Automatic Survey-Invariant Classification of Variable Stars
This project has been developed by Patricio Benavente (Master Student), in collaboration with Professor Pavlos Protopapas. Lightcurve datasets have been available to astronomers long enough, thus allowing them to perform deep analysis over several variable sources and generating useful catalogs with identified variable stars. The products of these studies are labeled data that enable supervised learning models to be trained successfully. However, when these models are blindly applied to data from new sky surveys their performance drops significantly. Furthermore, unlabeled data becomes available at a much higher rate than its labeled counterpart, since labeling is a manual and time-consuming effort. Domain adaptation techniques aim to learn from a domain where labeled data is available, the source domain, and through some adaptation perform well on a different domain, the target domain. We propose a full probabilistic model that represents the joint distribution of features from two surveys as well as a probabilistic transformation of the features between one survey to the other.
Time Series Variability Tree for fast light curve retrieval
This project has been developed by Lucas Valenzuela (Master Student). We propose a new algorithm and data structure to index astronomical lightcurves in order to provide astronomer with a fast lightcurve search in catalogs of millions of objects. We believe that this tool is very useful to perform manual exploration of catalogs, where astronomers need to find certain type of lightcurves, similar to some lightcurve they already have. Also, classification algorithms based on similarities can rely on this model, where instead of using traditional search methods they can use this indexing procedure and perform much faster.
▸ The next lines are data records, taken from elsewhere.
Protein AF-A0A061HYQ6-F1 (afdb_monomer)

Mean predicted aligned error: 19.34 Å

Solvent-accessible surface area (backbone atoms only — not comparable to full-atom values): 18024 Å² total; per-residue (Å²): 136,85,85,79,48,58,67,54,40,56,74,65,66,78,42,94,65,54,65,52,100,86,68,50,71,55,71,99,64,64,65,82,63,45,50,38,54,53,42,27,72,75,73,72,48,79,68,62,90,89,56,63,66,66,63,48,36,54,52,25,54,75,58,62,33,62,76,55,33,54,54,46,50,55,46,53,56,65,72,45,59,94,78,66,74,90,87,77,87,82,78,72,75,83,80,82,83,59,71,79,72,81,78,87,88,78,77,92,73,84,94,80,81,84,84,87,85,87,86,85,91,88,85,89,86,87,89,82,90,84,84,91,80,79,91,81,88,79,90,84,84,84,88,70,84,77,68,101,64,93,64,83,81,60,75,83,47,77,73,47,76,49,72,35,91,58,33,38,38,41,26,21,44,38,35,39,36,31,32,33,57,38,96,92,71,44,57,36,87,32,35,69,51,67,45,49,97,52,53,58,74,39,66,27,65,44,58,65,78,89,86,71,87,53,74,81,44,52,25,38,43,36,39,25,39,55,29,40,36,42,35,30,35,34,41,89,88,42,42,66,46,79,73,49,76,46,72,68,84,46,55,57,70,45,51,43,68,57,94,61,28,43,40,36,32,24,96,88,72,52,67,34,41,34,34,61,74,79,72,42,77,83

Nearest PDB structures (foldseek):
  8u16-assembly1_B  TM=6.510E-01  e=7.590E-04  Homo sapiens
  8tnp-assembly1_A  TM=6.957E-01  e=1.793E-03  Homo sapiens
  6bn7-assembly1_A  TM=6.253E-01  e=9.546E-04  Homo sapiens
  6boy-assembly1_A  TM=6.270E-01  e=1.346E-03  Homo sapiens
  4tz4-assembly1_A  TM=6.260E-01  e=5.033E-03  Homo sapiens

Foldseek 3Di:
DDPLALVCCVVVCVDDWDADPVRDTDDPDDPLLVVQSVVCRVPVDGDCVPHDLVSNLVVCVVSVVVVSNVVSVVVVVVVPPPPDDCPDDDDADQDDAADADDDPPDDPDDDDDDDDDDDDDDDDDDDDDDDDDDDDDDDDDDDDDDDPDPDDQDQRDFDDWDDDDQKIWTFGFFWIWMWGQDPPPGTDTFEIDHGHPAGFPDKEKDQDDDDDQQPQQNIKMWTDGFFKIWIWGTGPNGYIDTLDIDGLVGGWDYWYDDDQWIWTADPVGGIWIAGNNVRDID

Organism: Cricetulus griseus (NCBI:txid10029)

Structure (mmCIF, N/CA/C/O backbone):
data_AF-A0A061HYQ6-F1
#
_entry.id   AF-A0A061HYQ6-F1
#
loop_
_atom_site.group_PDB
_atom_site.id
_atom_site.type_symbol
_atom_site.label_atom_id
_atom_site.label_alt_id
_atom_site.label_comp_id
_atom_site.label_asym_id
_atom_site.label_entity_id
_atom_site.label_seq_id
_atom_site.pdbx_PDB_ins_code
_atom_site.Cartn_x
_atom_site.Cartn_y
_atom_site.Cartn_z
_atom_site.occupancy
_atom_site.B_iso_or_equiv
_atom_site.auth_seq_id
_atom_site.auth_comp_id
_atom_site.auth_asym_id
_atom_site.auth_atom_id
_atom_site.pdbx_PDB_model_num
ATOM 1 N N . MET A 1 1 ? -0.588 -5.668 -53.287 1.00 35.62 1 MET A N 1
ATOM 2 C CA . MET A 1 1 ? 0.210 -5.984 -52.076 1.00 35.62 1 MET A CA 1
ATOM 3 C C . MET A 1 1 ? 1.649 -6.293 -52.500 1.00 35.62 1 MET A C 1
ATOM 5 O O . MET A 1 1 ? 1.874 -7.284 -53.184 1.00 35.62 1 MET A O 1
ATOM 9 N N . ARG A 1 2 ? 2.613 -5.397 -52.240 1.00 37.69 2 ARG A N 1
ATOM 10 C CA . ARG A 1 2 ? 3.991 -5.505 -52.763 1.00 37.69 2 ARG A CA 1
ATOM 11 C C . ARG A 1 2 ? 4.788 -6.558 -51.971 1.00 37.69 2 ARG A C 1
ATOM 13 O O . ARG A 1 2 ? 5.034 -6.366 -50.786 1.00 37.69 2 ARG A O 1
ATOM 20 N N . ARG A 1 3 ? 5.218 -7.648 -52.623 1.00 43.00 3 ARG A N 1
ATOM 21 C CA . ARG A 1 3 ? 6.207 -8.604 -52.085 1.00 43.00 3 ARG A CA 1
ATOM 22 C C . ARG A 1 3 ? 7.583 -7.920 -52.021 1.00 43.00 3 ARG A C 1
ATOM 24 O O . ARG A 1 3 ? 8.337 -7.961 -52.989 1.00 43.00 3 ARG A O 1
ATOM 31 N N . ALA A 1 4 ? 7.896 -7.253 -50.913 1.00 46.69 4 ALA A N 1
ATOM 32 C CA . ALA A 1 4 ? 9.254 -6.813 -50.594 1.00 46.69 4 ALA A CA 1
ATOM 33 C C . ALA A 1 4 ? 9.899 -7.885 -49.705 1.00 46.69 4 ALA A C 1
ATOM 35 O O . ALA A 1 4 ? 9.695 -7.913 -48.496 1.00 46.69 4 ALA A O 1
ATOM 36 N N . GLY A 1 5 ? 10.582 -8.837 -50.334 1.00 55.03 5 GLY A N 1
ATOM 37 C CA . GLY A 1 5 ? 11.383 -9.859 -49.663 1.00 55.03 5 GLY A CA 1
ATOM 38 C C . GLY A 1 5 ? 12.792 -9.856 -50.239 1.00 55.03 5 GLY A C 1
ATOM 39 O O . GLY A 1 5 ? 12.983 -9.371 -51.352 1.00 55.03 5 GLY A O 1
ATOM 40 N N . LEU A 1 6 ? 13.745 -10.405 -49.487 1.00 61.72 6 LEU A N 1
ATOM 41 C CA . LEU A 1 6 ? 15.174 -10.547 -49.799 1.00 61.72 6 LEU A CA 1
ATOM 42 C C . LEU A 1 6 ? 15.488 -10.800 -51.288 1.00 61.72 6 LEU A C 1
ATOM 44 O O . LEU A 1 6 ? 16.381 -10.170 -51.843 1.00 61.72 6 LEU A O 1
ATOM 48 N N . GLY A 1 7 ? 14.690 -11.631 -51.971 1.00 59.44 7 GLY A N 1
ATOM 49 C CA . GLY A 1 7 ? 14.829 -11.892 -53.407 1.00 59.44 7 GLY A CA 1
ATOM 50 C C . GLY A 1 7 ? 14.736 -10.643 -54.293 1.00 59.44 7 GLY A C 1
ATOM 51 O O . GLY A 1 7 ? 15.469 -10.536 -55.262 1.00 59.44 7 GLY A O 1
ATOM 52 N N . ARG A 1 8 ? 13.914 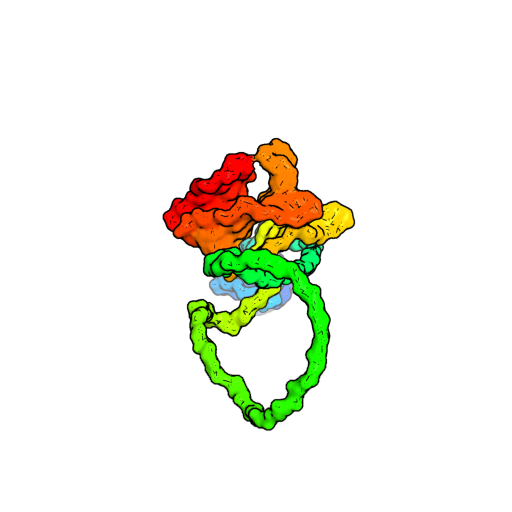-9.642 -53.954 1.00 57.91 8 ARG A N 1
ATOM 53 C CA . ARG A 1 8 ? 13.867 -8.376 -54.705 1.00 57.91 8 ARG A CA 1
ATOM 54 C C . ARG A 1 8 ? 15.106 -7.517 -54.460 1.00 57.91 8 ARG A C 1
ATOM 56 O O . ARG A 1 8 ? 15.498 -6.825 -55.379 1.00 57.91 8 ARG A O 1
ATOM 63 N N . GLY A 1 9 ? 15.704 -7.557 -53.267 1.00 58.88 9 GLY A N 1
ATOM 64 C CA . GLY A 1 9 ? 16.921 -6.800 -52.939 1.00 58.88 9 GLY A CA 1
ATOM 65 C C . GLY A 1 9 ? 18.185 -7.407 -53.553 1.00 58.88 9 GLY A C 1
ATOM 66 O O . GLY A 1 9 ? 18.995 -6.676 -54.120 1.00 58.88 9 GLY A O 1
ATOM 67 N N . LEU A 1 10 ? 18.293 -8.742 -53.510 1.00 61.12 10 LEU A N 1
ATOM 68 C CA . LEU A 1 10 ? 19.371 -9.511 -54.142 1.00 61.12 10 LEU A CA 1
ATOM 69 C C . LEU A 1 10 ? 19.296 -9.444 -55.676 1.00 61.12 10 LEU A C 1
ATOM 71 O O . LEU A 1 10 ? 20.314 -9.283 -56.337 1.00 61.12 10 LEU A O 1
ATOM 75 N N . LEU A 1 11 ? 18.094 -9.516 -56.261 1.00 58.41 11 LEU A N 1
ATOM 76 C CA . LEU A 1 11 ? 17.917 -9.475 -57.720 1.00 58.41 11 LEU A CA 1
ATOM 77 C C . LEU A 1 11 ? 17.835 -8.049 -58.291 1.00 58.41 11 LEU A C 1
ATOM 79 O O . LEU A 1 11 ? 17.994 -7.881 -59.495 1.00 58.41 11 LEU A O 1
ATOM 83 N N . SER A 1 12 ? 17.600 -7.018 -57.466 1.00 57.34 12 SER A N 1
ATOM 84 C CA . SER A 1 12 ? 17.621 -5.616 -57.917 1.00 57.34 12 SER A CA 1
ATOM 85 C C . SER A 1 12 ? 19.002 -4.961 -57.840 1.00 57.34 12 SER A C 1
ATOM 87 O O . SER A 1 12 ? 19.075 -3.744 -57.988 1.00 57.34 12 SER A O 1
ATOM 89 N N . GLY A 1 13 ? 20.062 -5.710 -57.508 1.00 57.28 13 GLY A N 1
ATOM 90 C CA . GLY A 1 13 ? 21.429 -5.184 -57.390 1.00 57.28 13 GLY A CA 1
ATOM 91 C C . GLY A 1 13 ? 21.638 -4.184 -56.246 1.00 57.28 13 GLY A C 1
ATOM 92 O O . GLY A 1 13 ? 22.602 -3.431 -56.262 1.00 57.28 13 GLY A O 1
ATOM 93 N N . ARG A 1 14 ? 20.731 -4.139 -55.256 1.00 57.19 14 ARG A N 1
ATOM 94 C CA . ARG A 1 14 ? 20.863 -3.244 -54.085 1.00 57.19 14 ARG A CA 1
ATOM 95 C C . ARG A 1 14 ? 21.768 -3.819 -52.998 1.00 57.19 14 ARG A C 1
ATOM 97 O O . ARG A 1 14 ? 22.161 -3.096 -52.093 1.00 57.19 14 ARG A O 1
ATOM 104 N N . ILE A 1 15 ? 22.056 -5.111 -53.079 1.00 64.62 15 ILE A N 1
ATOM 105 C CA . ILE A 1 15 ? 22.954 -5.839 -52.190 1.00 64.62 15 ILE A CA 1
ATOM 106 C C . ILE A 1 15 ? 24.076 -6.358 -53.089 1.00 64.62 15 ILE A C 1
ATOM 108 O O . ILE A 1 15 ? 23.786 -6.923 -54.142 1.00 64.62 15 ILE A O 1
ATOM 112 N N . SER A 1 16 ? 25.334 -6.123 -52.713 1.00 58.56 16 SER A N 1
ATOM 113 C CA . SER A 1 16 ? 26.486 -6.615 -53.475 1.00 58.56 16 SER A CA 1
ATOM 114 C C . SER A 1 16 ? 26.474 -8.144 -53.468 1.00 58.56 16 SER A C 1
ATOM 116 O O . SER A 1 16 ? 26.535 -8.753 -52.402 1.00 58.56 16 SER A O 1
ATOM 118 N N . THR A 1 17 ? 26.340 -8.761 -54.640 1.00 65.75 17 THR A N 1
ATOM 119 C CA . THR A 1 17 ? 26.290 -10.219 -54.788 1.00 65.75 17 THR A CA 1
ATOM 120 C C . THR A 1 17 ? 27.304 -10.659 -55.827 1.00 65.75 17 THR A C 1
ATOM 122 O O . THR A 1 17 ? 27.190 -10.273 -56.992 1.00 65.75 17 THR A O 1
ATOM 125 N N . LEU A 1 18 ? 28.254 -11.498 -55.425 1.00 71.62 18 LEU A N 1
ATOM 126 C CA . LEU A 1 18 ? 29.080 -12.259 -56.358 1.00 71.62 18 LEU A CA 1
ATOM 127 C C . LEU A 1 18 ? 28.285 -13.490 -56.803 1.00 71.62 18 LEU A C 1
ATOM 129 O O . LEU A 1 18 ? 27.565 -14.079 -55.994 1.00 71.62 18 LEU A O 1
ATOM 133 N N . LYS A 1 19 ? 28.379 -13.848 -58.084 1.00 79.31 19 LYS A N 1
ATOM 134 C CA . LYS A 1 19 ? 27.774 -15.070 -58.619 1.00 79.31 19 LYS A CA 1
ATOM 135 C C . LYS A 1 19 ? 28.848 -15.989 -59.169 1.00 79.31 19 LYS A C 1
ATOM 137 O O . LYS A 1 19 ? 29.802 -15.499 -59.766 1.00 79.31 19 LYS A O 1
ATOM 142 N N . ASP A 1 20 ? 28.675 -17.287 -58.968 1.00 80.88 20 ASP A N 1
ATOM 143 C CA . ASP A 1 20 ? 29.524 -18.295 -59.597 1.00 80.88 20 ASP A CA 1
ATOM 144 C C . ASP A 1 20 ? 29.029 -18.665 -61.009 1.00 80.88 20 ASP A C 1
ATOM 146 O O . ASP A 1 20 ? 28.006 -18.169 -61.493 1.00 80.88 20 ASP A O 1
ATOM 150 N N . GLU A 1 21 ? 29.768 -19.555 -61.670 1.00 85.12 21 GLU A N 1
ATOM 151 C CA . GLU A 1 21 ? 29.494 -20.052 -63.026 1.00 85.12 21 GLU A CA 1
ATOM 152 C C . GLU A 1 21 ? 28.164 -20.823 -63.127 1.00 85.12 21 GLU A C 1
ATOM 154 O O . GLU A 1 21 ? 27.590 -20.938 -64.210 1.00 85.12 21 GLU A O 1
ATOM 159 N N . THR A 1 22 ? 27.634 -21.306 -61.997 1.00 81.75 22 THR A N 1
ATOM 160 C CA . THR A 1 22 ? 26.340 -22.004 -61.906 1.00 81.75 22 THR A CA 1
ATOM 161 C C . THR A 1 22 ? 25.170 -21.062 -61.607 1.00 81.75 22 THR A C 1
ATOM 163 O O . THR A 1 22 ? 24.010 -21.482 -61.586 1.00 81.75 22 THR A O 1
ATOM 166 N N . GLY A 1 23 ? 25.451 -19.771 -61.408 1.00 76.69 23 GLY A N 1
ATOM 167 C CA . GLY A 1 23 ? 24.461 -18.747 -61.092 1.00 76.69 23 GLY A CA 1
ATOM 168 C C . GLY A 1 23 ? 24.070 -18.686 -59.613 1.00 76.69 23 GLY A C 1
ATOM 169 O O . GLY A 1 23 ? 23.113 -17.973 -59.281 1.00 76.69 23 GLY A O 1
ATOM 170 N N . ALA A 1 24 ? 24.785 -19.383 -58.724 1.00 76.50 24 ALA A N 1
ATOM 171 C CA . ALA A 1 24 ? 24.577 -19.278 -57.285 1.00 76.50 24 ALA A CA 1
ATOM 172 C C . ALA A 1 24 ? 25.097 -17.931 -56.767 1.00 76.50 24 ALA A C 1
ATOM 174 O O . ALA A 1 24 ? 26.071 -17.388 -57.278 1.00 76.50 24 ALA A O 1
ATOM 175 N N . ILE A 1 25 ? 24.426 -17.371 -55.758 1.00 75.75 25 ILE A N 1
ATOM 176 C CA . ILE A 1 25 ? 24.786 -16.084 -55.150 1.00 75.75 25 ILE A CA 1
ATOM 177 C C . ILE A 1 25 ? 25.617 -16.336 -53.892 1.00 75.75 25 ILE A C 1
ATOM 179 O O . ILE A 1 25 ? 25.154 -17.018 -52.977 1.00 75.75 25 ILE A O 1
ATOM 183 N N . PHE A 1 26 ? 26.799 -15.728 -53.816 1.00 73.56 26 PHE A N 1
ATOM 184 C CA . PHE A 1 26 ? 27.614 -15.711 -52.608 1.00 73.56 26 PHE A CA 1
ATOM 185 C C . PHE A 1 26 ? 27.073 -14.684 -51.608 1.00 73.56 26 PHE A C 1
ATOM 187 O O . PHE A 1 26 ? 26.836 -13.522 -51.952 1.00 73.56 26 PHE A O 1
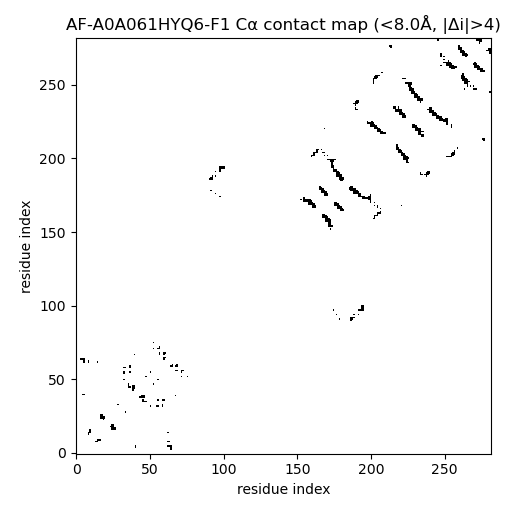ATOM 194 N N . ILE A 1 27 ? 26.892 -15.124 -50.363 1.00 74.62 27 ILE A N 1
ATOM 195 C CA . ILE A 1 27 ? 26.456 -14.291 -49.243 1.00 74.62 27 ILE A CA 1
ATOM 196 C C . ILE A 1 27 ? 27.551 -14.346 -48.179 1.00 74.62 27 ILE A C 1
ATOM 198 O O . ILE A 1 27 ? 27.690 -15.346 -47.482 1.00 74.62 27 ILE A O 1
ATOM 202 N N . ASP A 1 28 ? 28.307 -13.257 -48.052 1.00 72.75 28 ASP A N 1
ATOM 203 C CA . ASP A 1 28 ? 29.389 -13.098 -47.072 1.00 72.75 28 ASP A CA 1
ATOM 204 C C . ASP A 1 28 ? 28.845 -12.659 -45.701 1.00 72.75 28 ASP A C 1
ATOM 206 O O . ASP A 1 28 ? 29.091 -11.541 -45.242 1.00 72.75 28 ASP A O 1
ATOM 210 N N . ARG A 1 29 ? 27.970 -13.470 -45.093 1.00 76.56 29 ARG A N 1
ATOM 211 C CA . ARG A 1 29 ? 27.325 -13.165 -43.801 1.00 76.56 29 ARG A CA 1
ATOM 212 C C . ARG A 1 29 ? 27.265 -14.398 -42.908 1.00 76.56 29 ARG A C 1
ATOM 214 O O . ARG A 1 29 ? 27.289 -15.528 -43.384 1.00 76.56 29 ARG A O 1
ATOM 221 N N . ASP A 1 30 ? 27.154 -14.159 -41.604 1.00 80.38 30 ASP A N 1
ATOM 222 C CA . ASP A 1 30 ? 27.143 -15.209 -40.587 1.00 80.38 30 ASP A CA 1
ATOM 223 C C . ASP A 1 30 ? 25.939 -16.164 -40.771 1.00 80.38 30 ASP A C 1
ATOM 225 O O . ASP A 1 30 ? 24.782 -15.727 -40.673 1.00 80.38 30 ASP A O 1
ATOM 229 N N . PRO A 1 31 ? 26.175 -17.470 -41.009 1.00 80.88 31 PRO A N 1
ATOM 230 C CA . PRO A 1 31 ? 25.105 -18.441 -41.218 1.00 80.88 31 PRO A CA 1
ATOM 231 C C . PRO A 1 31 ? 24.200 -18.611 -39.990 1.00 80.88 31 PRO A C 1
ATOM 233 O O . PRO A 1 31 ? 23.019 -18.940 -40.145 1.00 80.88 31 PRO A O 1
ATOM 236 N N . THR A 1 32 ? 24.714 -18.362 -38.782 1.00 83.25 32 THR A N 1
ATOM 237 C CA . THR A 1 32 ? 23.957 -18.533 -37.535 1.00 83.25 32 THR A CA 1
ATOM 238 C C . THR A 1 32 ? 22.837 -17.502 -37.413 1.00 83.25 32 THR A C 1
ATOM 240 O O . THR A 1 32 ? 21.709 -17.855 -37.072 1.00 83.25 32 THR A O 1
ATOM 243 N N . VAL A 1 33 ? 23.102 -16.245 -37.784 1.00 83.81 33 VAL A N 1
ATOM 244 C CA . VAL A 1 33 ? 22.109 -15.158 -37.765 1.00 83.81 33 VAL A CA 1
ATOM 245 C C . VAL A 1 33 ? 21.238 -15.179 -39.023 1.00 83.81 33 VAL A C 1
ATOM 247 O O . VAL A 1 33 ? 20.061 -14.814 -38.977 1.00 83.81 33 VAL A O 1
ATOM 250 N N . PHE A 1 34 ? 21.777 -15.653 -40.148 1.00 84.62 34 PHE A N 1
ATOM 251 C CA . PHE A 1 34 ? 21.059 -15.699 -41.421 1.00 84.62 34 PHE A CA 1
ATOM 252 C C . PHE A 1 34 ? 19.967 -16.781 -41.480 1.00 84.62 34 PHE A C 1
ATOM 254 O O . PHE A 1 34 ? 18.909 -16.559 -42.077 1.00 84.62 34 PHE A O 1
ATOM 261 N N . ALA A 1 35 ? 20.159 -17.936 -40.838 1.00 84.62 35 ALA A N 1
ATOM 262 C CA . ALA A 1 35 ? 19.176 -19.023 -40.869 1.00 84.62 35 ALA A CA 1
ATOM 263 C C . ALA A 1 35 ? 17.770 -18.618 -40.343 1.00 84.62 35 ALA A C 1
ATOM 265 O O . ALA A 1 35 ? 16.774 -18.893 -41.025 1.00 84.62 35 ALA A O 1
ATOM 266 N N . PRO A 1 36 ? 17.628 -17.900 -39.210 1.00 84.69 36 PRO A N 1
ATOM 267 C CA . PRO A 1 36 ? 16.342 -17.338 -38.784 1.00 84.69 36 PRO A CA 1
ATOM 268 C C . PRO A 1 36 ? 15.728 -16.343 -39.778 1.00 84.69 36 PRO A C 1
ATOM 270 O O . PRO A 1 36 ? 14.505 -16.321 -39.936 1.00 84.69 36 PRO A O 1
ATOM 273 N N . ILE A 1 37 ? 16.545 -15.544 -40.478 1.00 85.62 37 ILE A N 1
ATOM 274 C CA . ILE A 1 37 ? 16.076 -14.603 -41.511 1.00 85.62 37 ILE A CA 1
ATOM 275 C C . ILE A 1 37 ? 15.437 -15.368 -42.677 1.00 85.62 37 ILE A C 1
ATOM 277 O O . ILE A 1 37 ? 14.345 -15.015 -43.132 1.00 85.62 37 ILE A O 1
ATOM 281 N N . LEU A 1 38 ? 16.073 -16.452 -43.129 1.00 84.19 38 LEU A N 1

A full probabilistic model for yes/no query type Crowdsourcing
This project has been developed by Belén Saldías (Master Student), in collaboration with Professor Pavlos Protopapas. Crowdsourcing has become widely used in supervised scenarios where unlabeled data is abundant and labeled data is hard to obtain and scarce. Despite there are several crowdsourcing models in the literature, most of them assume annotators can provide answers for standard complete questions. In classification contexts, complete questions mean that an annotator is asked to discern among all the possible classes. Unfortunately, that assumption is not always true in realistic scenarios. In this work we provide a full probabilistic model for a new type of queries where instead of asking complete questions to the labelers, we just ask queries that require a "yes" or "no" response.
Visualization tool for relevant patterns in Light Curves
This project has been developed by Christian Pieringer, in collaboration with Professors Márcio Catelán and Pavlor Protopapas. Current Machine Learning methods for automatic lightcurves classification have shown successful results, reaching high classification performance in known catalogs. Recently, visualization of time series is attracting more attention in machine learning as a tool to visually help experts for recognizing significant patterns in the complex dynamics of the astronomical time series. Inspired in dictionary-based classifiers, we present a method that naturally provides the visualization of salient parts on light curves. These classifiers code the relevant parts intrinsically assigning weights to each word in the dictionary according to their contribution in the signal approximation. Our approach delivers an intuitive visualization according to the relevance of each part in the time series. Results suggest the effectiveness of this method to highlight salient patterns. We also propose a pipeline that uses our method for observational time scheduling.